Last Thursday, a preliminary opinion in the European Court of Justice found that Google and other search engines should be allowed to limit the requests of users to delete outdated or irrelevant search results to only those that are existing within the European Union.
The so-called right to be forgotten was established in 2014. It requires the search engines in Europe to accept and review requests from users to take down the results that mention their name while balancing out with laws on the right of the public to know.
In 2016, CNIL, a French data protection agency, imposed a fine on Google for not being able to extend this process to global domains, on the basis that only taking down results in regional subdomains including www.google.fr did not comply with the law effectively.
While the appeal of Google against the fine was heard by the ECJ in 2018, a decision has yet to be made. Last Thursday, Maciej Szpunar, an Advocate general, gave an opinion in favour of the tech giant. He said that searches that are made from outside the European Union should not be affected by the de-listing of data as requested under the controversial policy.

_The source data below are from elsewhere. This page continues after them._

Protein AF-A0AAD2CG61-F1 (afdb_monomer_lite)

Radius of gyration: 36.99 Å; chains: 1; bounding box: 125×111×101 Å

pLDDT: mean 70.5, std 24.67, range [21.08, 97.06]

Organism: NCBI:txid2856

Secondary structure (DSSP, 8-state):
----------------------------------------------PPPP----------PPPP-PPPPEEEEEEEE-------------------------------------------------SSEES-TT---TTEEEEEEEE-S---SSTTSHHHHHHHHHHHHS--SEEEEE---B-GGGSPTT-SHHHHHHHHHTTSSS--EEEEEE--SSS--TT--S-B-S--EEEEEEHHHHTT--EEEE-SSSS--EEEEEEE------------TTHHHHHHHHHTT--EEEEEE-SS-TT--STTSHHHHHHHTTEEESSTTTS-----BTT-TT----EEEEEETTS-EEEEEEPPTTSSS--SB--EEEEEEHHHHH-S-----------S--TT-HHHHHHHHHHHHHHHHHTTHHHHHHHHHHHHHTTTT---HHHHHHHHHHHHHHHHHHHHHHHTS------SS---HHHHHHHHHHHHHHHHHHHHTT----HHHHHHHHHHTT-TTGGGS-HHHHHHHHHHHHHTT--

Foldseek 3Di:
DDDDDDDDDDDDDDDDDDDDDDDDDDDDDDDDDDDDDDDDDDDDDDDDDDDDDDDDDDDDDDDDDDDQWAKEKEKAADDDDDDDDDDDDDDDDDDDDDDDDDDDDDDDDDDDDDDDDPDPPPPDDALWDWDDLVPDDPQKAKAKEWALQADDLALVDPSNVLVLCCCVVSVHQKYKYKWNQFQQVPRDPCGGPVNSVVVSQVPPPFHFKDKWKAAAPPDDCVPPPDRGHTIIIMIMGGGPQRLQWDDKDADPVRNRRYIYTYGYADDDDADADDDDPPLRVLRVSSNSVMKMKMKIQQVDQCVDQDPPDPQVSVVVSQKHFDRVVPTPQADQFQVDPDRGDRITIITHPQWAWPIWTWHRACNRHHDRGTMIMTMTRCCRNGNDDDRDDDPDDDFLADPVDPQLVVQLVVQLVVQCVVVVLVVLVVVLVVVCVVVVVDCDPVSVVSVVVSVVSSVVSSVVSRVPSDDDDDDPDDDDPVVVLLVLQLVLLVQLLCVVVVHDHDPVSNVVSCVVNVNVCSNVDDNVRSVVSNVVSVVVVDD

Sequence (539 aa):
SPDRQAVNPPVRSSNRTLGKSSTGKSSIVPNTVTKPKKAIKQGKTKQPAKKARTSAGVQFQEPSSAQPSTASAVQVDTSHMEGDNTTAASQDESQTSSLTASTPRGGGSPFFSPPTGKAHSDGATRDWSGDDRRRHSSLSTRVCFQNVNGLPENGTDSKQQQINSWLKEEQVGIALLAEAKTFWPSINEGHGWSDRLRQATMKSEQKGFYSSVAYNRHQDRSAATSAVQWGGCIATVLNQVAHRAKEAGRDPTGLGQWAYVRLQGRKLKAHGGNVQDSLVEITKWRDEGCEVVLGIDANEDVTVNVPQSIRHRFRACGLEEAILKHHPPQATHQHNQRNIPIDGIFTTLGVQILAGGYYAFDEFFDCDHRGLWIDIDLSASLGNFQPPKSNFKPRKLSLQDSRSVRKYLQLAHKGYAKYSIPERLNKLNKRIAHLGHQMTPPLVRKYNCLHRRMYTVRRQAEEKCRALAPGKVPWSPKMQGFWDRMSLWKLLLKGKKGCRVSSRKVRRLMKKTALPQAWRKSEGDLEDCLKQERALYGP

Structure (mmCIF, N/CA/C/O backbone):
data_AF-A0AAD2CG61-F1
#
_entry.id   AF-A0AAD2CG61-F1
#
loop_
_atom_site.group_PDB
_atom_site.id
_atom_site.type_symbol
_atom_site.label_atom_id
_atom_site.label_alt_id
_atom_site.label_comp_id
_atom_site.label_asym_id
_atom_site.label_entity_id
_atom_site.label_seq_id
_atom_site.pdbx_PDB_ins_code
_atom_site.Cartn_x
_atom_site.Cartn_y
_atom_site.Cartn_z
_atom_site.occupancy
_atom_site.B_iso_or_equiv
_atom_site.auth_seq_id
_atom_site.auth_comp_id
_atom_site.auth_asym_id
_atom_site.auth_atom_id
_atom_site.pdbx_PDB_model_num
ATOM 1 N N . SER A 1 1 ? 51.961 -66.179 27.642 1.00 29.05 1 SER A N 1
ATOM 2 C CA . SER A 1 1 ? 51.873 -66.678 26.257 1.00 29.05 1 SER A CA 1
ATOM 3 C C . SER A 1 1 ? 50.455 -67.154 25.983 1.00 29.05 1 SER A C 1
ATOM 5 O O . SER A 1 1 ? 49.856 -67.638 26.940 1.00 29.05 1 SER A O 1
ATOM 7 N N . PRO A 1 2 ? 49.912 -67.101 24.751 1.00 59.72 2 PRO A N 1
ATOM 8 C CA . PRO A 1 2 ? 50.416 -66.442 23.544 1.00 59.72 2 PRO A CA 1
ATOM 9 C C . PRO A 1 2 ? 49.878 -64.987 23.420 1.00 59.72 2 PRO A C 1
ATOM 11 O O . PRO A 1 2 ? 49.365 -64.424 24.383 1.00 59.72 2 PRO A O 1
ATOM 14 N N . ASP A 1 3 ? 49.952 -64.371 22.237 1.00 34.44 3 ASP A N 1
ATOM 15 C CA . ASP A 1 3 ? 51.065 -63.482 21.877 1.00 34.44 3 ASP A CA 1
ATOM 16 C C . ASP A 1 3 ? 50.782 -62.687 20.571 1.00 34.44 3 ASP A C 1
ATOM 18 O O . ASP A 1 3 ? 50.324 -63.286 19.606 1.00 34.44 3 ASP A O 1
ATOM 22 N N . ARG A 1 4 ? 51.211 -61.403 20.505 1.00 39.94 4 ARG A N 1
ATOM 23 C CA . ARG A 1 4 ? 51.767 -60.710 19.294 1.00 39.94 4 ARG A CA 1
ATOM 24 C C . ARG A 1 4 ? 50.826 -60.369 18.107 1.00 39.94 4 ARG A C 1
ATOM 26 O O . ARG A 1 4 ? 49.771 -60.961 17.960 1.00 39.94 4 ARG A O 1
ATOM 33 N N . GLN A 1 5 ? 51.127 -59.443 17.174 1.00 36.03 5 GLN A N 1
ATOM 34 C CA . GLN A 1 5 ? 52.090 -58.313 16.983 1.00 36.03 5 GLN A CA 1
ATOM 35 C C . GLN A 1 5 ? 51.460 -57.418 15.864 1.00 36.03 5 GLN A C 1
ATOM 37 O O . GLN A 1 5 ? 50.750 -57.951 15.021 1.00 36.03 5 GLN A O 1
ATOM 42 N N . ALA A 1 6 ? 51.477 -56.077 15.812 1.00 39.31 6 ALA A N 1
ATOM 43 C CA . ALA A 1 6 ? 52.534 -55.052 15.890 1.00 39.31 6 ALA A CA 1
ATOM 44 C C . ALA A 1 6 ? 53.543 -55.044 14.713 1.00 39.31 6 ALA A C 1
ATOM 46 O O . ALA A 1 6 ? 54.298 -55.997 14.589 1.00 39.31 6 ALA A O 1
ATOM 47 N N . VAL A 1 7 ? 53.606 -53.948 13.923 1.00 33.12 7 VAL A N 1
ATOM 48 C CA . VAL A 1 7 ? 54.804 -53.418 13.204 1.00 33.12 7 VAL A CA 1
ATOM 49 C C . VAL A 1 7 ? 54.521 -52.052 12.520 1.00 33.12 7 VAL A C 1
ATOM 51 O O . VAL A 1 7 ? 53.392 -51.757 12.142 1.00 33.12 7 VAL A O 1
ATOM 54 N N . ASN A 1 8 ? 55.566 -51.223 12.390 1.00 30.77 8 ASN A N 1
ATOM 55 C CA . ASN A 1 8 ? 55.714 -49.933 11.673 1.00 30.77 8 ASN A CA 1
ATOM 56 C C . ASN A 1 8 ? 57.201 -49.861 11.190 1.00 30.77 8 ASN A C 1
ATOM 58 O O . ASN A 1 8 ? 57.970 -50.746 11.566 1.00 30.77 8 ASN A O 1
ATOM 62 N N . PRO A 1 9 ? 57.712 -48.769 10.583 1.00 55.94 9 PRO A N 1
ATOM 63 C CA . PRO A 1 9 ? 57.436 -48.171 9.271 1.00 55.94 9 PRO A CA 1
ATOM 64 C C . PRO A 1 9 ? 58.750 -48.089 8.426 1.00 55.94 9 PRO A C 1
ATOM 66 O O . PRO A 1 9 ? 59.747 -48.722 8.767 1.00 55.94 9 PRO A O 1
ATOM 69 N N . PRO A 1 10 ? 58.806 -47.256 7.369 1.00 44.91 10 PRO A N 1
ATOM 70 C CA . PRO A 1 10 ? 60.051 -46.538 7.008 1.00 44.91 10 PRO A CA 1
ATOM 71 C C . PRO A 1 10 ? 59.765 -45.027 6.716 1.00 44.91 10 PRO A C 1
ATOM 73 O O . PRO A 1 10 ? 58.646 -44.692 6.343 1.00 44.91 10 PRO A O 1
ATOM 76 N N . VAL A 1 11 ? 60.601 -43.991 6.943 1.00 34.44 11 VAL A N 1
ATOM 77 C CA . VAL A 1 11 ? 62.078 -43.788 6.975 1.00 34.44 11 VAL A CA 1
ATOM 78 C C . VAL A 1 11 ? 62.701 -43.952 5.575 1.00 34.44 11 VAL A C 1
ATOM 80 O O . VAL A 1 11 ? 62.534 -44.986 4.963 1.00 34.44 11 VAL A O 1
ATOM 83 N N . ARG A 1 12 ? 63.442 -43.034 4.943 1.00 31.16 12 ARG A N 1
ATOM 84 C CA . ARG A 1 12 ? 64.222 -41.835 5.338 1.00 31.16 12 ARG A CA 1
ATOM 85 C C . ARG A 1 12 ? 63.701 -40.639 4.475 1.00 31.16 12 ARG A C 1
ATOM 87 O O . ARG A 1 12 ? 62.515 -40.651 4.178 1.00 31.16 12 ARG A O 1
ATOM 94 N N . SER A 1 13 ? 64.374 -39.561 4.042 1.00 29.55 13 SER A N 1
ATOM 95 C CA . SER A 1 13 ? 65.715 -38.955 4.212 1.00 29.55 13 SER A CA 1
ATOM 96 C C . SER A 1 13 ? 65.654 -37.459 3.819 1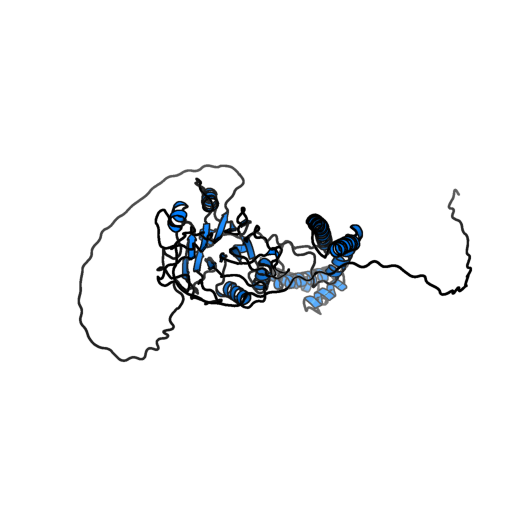.00 29.55 13 SER A C 1
ATOM 98 O O . SER A 1 13 ? 64.754 -37.033 3.102 1.00 29.55 13 SER A O 1
ATOM 100 N N . SER A 1 14 ? 66.641 -36.669 4.246 1.00 31.00 14 SER A N 1
ATOM 101 C CA . SER A 1 14 ? 66.903 -35.275 3.838 1.00 31.00 14 SER A CA 1
ATOM 102 C C . SER A 1 14 ? 67.651 -35.151 2.501 1.00 31.00 14 SER A C 1
ATOM 104 O O . SER A 1 14 ? 68.509 -35.992 2.241 1.00 31.00 14 SER A O 1
ATOM 106 N N . ASN A 1 15 ? 67.521 -34.020 1.784 1.00 29.67 15 ASN A N 1
ATOM 107 C CA . ASN A 1 15 ? 68.687 -33.130 1.611 1.00 29.67 15 ASN A CA 1
ATOM 108 C C . ASN A 1 15 ? 68.380 -31.693 1.139 1.00 29.67 15 ASN A C 1
ATOM 110 O O . ASN A 1 15 ? 67.251 -31.351 0.797 1.00 29.67 15 ASN A O 1
ATOM 114 N N . ARG A 1 16 ? 69.414 -30.842 1.200 1.00 30.92 16 ARG A N 1
ATOM 115 C CA . ARG A 1 16 ? 69.398 -29.376 1.048 1.00 30.92 16 ARG A CA 1
ATOM 116 C C . ARG A 1 16 ? 70.498 -28.952 0.074 1.00 30.92 16 ARG A C 1
ATOM 118 O O . ARG A 1 16 ? 71.659 -29.265 0.321 1.00 30.92 16 ARG A O 1
ATOM 125 N N . THR A 1 17 ? 70.185 -28.167 -0.958 1.00 31.47 17 THR A N 1
ATOM 126 C CA . THR A 1 17 ? 71.224 -27.513 -1.780 1.00 31.47 17 THR A CA 1
ATOM 127 C C . THR A 1 17 ? 70.726 -26.187 -2.351 1.00 31.47 17 THR A C 1
ATOM 129 O O . THR A 1 17 ? 69.570 -26.062 -2.743 1.00 31.47 17 THR A O 1
ATOM 132 N N . LEU A 1 18 ? 71.603 -25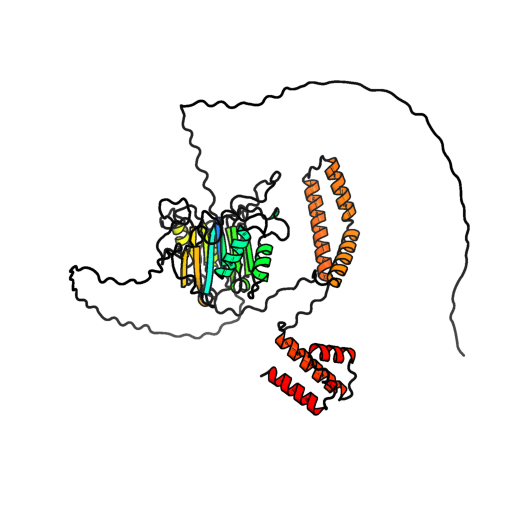.182 -2.361 1.00 33.38 18 LEU A N 1
ATOM 133 C CA . LEU A 1 18 ? 71.377 -23.869 -2.969 1.00 33.38 18 LEU A CA 1
ATOM 134 C C . LEU A 1 18 ? 72.077 -23.822 -4.331 1.00 33.38 18 LEU A C 1
ATOM 136 O O . LEU A 1 18 ? 73.217 -24.262 -4.438 1.00 33.38 18 LEU A O 1
ATOM 140 N N . GLY A 1 19 ? 71.434 -23.215 -5.328 1.00 27.98 19 GLY A N 1
ATOM 141 C CA . GLY A 1 19 ? 72.049 -22.832 -6.599 1.00 27.98 19 GLY A CA 1
ATOM 142 C C . GLY A 1 19 ? 71.699 -21.379 -6.914 1.00 27.98 19 GLY A C 1
ATOM 143 O O . GLY A 1 19 ? 70.523 -21.033 -6.993 1.00 27.98 19 GLY A O 1
ATOM 144 N N . LYS A 1 20 ? 72.711 -20.514 -7.032 1.00 31.66 20 LYS A N 1
ATOM 145 C CA . LYS A 1 20 ? 72.577 -19.096 -7.413 1.00 31.66 20 LYS A CA 1
ATOM 146 C C . LYS A 1 20 ? 73.161 -18.871 -8.811 1.00 31.66 20 LYS A C 1
ATOM 148 O O . LYS A 1 20 ? 73.973 -19.667 -9.272 1.00 31.66 20 LYS A O 1
ATOM 153 N N . SER A 1 21 ? 72.873 -17.688 -9.363 1.00 28.08 21 SER A N 1
ATOM 154 C CA . SER A 1 21 ? 73.447 -17.117 -10.596 1.00 28.08 21 SER A CA 1
ATOM 155 C C . SER A 1 21 ? 72.899 -17.720 -11.907 1.00 28.08 21 SER A C 1
ATOM 157 O O . SER A 1 21 ? 72.303 -18.790 -11.883 1.00 28.08 21 SER A O 1
ATOM 159 N N . SER A 1 22 ? 72.995 -17.037 -13.053 1.00 28.31 22 SER A N 1
ATOM 160 C CA . SER A 1 22 ? 73.700 -15.769 -13.326 1.00 28.31 22 SER A CA 1
ATOM 161 C C . SER A 1 22 ? 72.897 -14.796 -14.213 1.00 28.31 22 SER A C 1
ATOM 163 O O . SER A 1 22 ? 71.778 -15.070 -14.640 1.00 28.31 22 SER A O 1
ATOM 165 N N . THR A 1 23 ? 73.449 -13.598 -14.412 1.00 34.94 23 THR A N 1
ATOM 166 C CA . THR A 1 23 ? 72.881 -12.481 -15.187 1.00 34.94 23 THR A CA 1
ATOM 167 C C . THR A 1 23 ? 73.212 -12.551 -16.679 1.00 34.94 23 THR A C 1
ATOM 169 O O . THR A 1 23 ? 74.330 -12.915 -17.028 1.00 34.94 23 THR A O 1
ATOM 172 N N . GLY A 1 24 ? 72.333 -12.025 -17.541 1.00 28.83 24 GLY A N 1
ATOM 173 C CA . GLY A 1 24 ? 72.651 -11.711 -18.942 1.00 28.83 24 GLY A CA 1
ATOM 174 C C . GLY A 1 24 ? 71.934 -10.446 -19.433 1.00 28.83 24 GLY A C 1
ATOM 175 O O . GLY A 1 24 ? 70.728 -10.309 -19.242 1.00 28.83 24 GLY A O 1
ATOM 176 N N . LYS A 1 25 ? 72.674 -9.515 -20.054 1.00 34.03 25 LYS A N 1
ATOM 177 C CA . LYS A 1 25 ? 72.161 -8.306 -20.734 1.00 34.03 25 LYS A CA 1
ATOM 178 C C . LYS A 1 25 ? 72.660 -8.274 -22.180 1.00 34.03 25 LYS A C 1
ATOM 180 O O . LYS A 1 25 ? 73.848 -8.477 -22.389 1.00 34.03 25 LYS A O 1
ATOM 185 N N . SER A 1 26 ? 71.795 -7.891 -23.118 1.00 28.86 26 SER A N 1
ATOM 186 C CA . SER A 1 26 ? 72.111 -7.324 -24.446 1.00 28.86 26 SER A CA 1
ATOM 187 C C . SER A 1 26 ? 70.773 -6.975 -25.128 1.00 28.86 26 SER A C 1
ATOM 189 O O . SER A 1 26 ? 69.817 -7.710 -24.903 1.00 28.86 26 SER A O 1
ATOM 191 N N . SER A 1 27 ? 70.536 -5.976 -25.986 1.00 28.23 27 SER A N 1
ATOM 192 C CA . SER A 1 27 ? 71.033 -4.630 -26.362 1.00 28.23 27 SER A CA 1
ATOM 193 C C . SER A 1 27 ? 70.648 -4.389 -27.848 1.00 28.23 27 SER A C 1
ATOM 195 O O . SER A 1 27 ? 70.330 -5.339 -28.555 1.00 28.23 27 SER A O 1
ATOM 197 N N . ILE A 1 28 ? 70.590 -3.120 -28.283 1.00 29.05 28 ILE A N 1
ATOM 198 C CA . ILE A 1 28 ? 69.992 -2.608 -29.552 1.00 29.05 28 ILE A CA 1
ATOM 199 C C . ILE A 1 28 ? 70.549 -3.256 -30.852 1.00 29.05 28 ILE A C 1
ATOM 201 O O . ILE A 1 28 ? 71.673 -3.742 -30.836 1.00 29.05 28 ILE A O 1
ATOM 205 N N . VAL A 1 29 ? 69.831 -3.331 -31.993 1.00 33.78 29 VAL A N 1
ATOM 206 C CA . VAL A 1 29 ? 69.123 -2.258 -32.758 1.00 33.78 29 VAL A CA 1
ATOM 207 C C . VAL A 1 29 ? 67.819 -2.693 -33.496 1.00 33.78 29 VAL A C 1
ATOM 209 O O . VAL A 1 29 ? 67.614 -3.888 -33.695 1.00 33.78 29 VAL A O 1
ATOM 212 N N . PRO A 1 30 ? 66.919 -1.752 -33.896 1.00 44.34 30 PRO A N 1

Szpunar continued: “The fundamental right to be forgotten must be balanced against other fundamental rights, such as the right to data protection and the right to privacy, as well as the legitimate public interest in accessing the information sought.”
He said that if worldwide de-listing was allowed, authorities in the European Union may have a hard time to ascertain the balance between a public’s right to know and the right of an individual to be forgotten when faced with new requests. Google should now make sure that it has effective measures in place to carry out the law, including geo-blocking on search requests that are from outside the European Union.
The global head of technology at London law firm Linklaters, Richard Cumbley, said that a worldwide extension of the law risked allowing other states to attempt and suppress search results and affect the right to access information.
While the ECJ is not obligated to rule in accordance with the opinion of Szunpar, it is likely that they will eventually follow suit. A ruling is normally announced within two to four months after an opinion.
As response to the opinion, the senior privacy counsel of Google, Peter Fleischer, stated: “Public access to information, and the right to privacy, are important to people all around the world, as demonstrated by the number of global human rights, media and other organisations that have made their views known in this case.”
He added: “We’ve worked hard to ensure that the right to be forgotten is effective for Europeans, including using geolocation to ensure 99 per cent effectiveness.”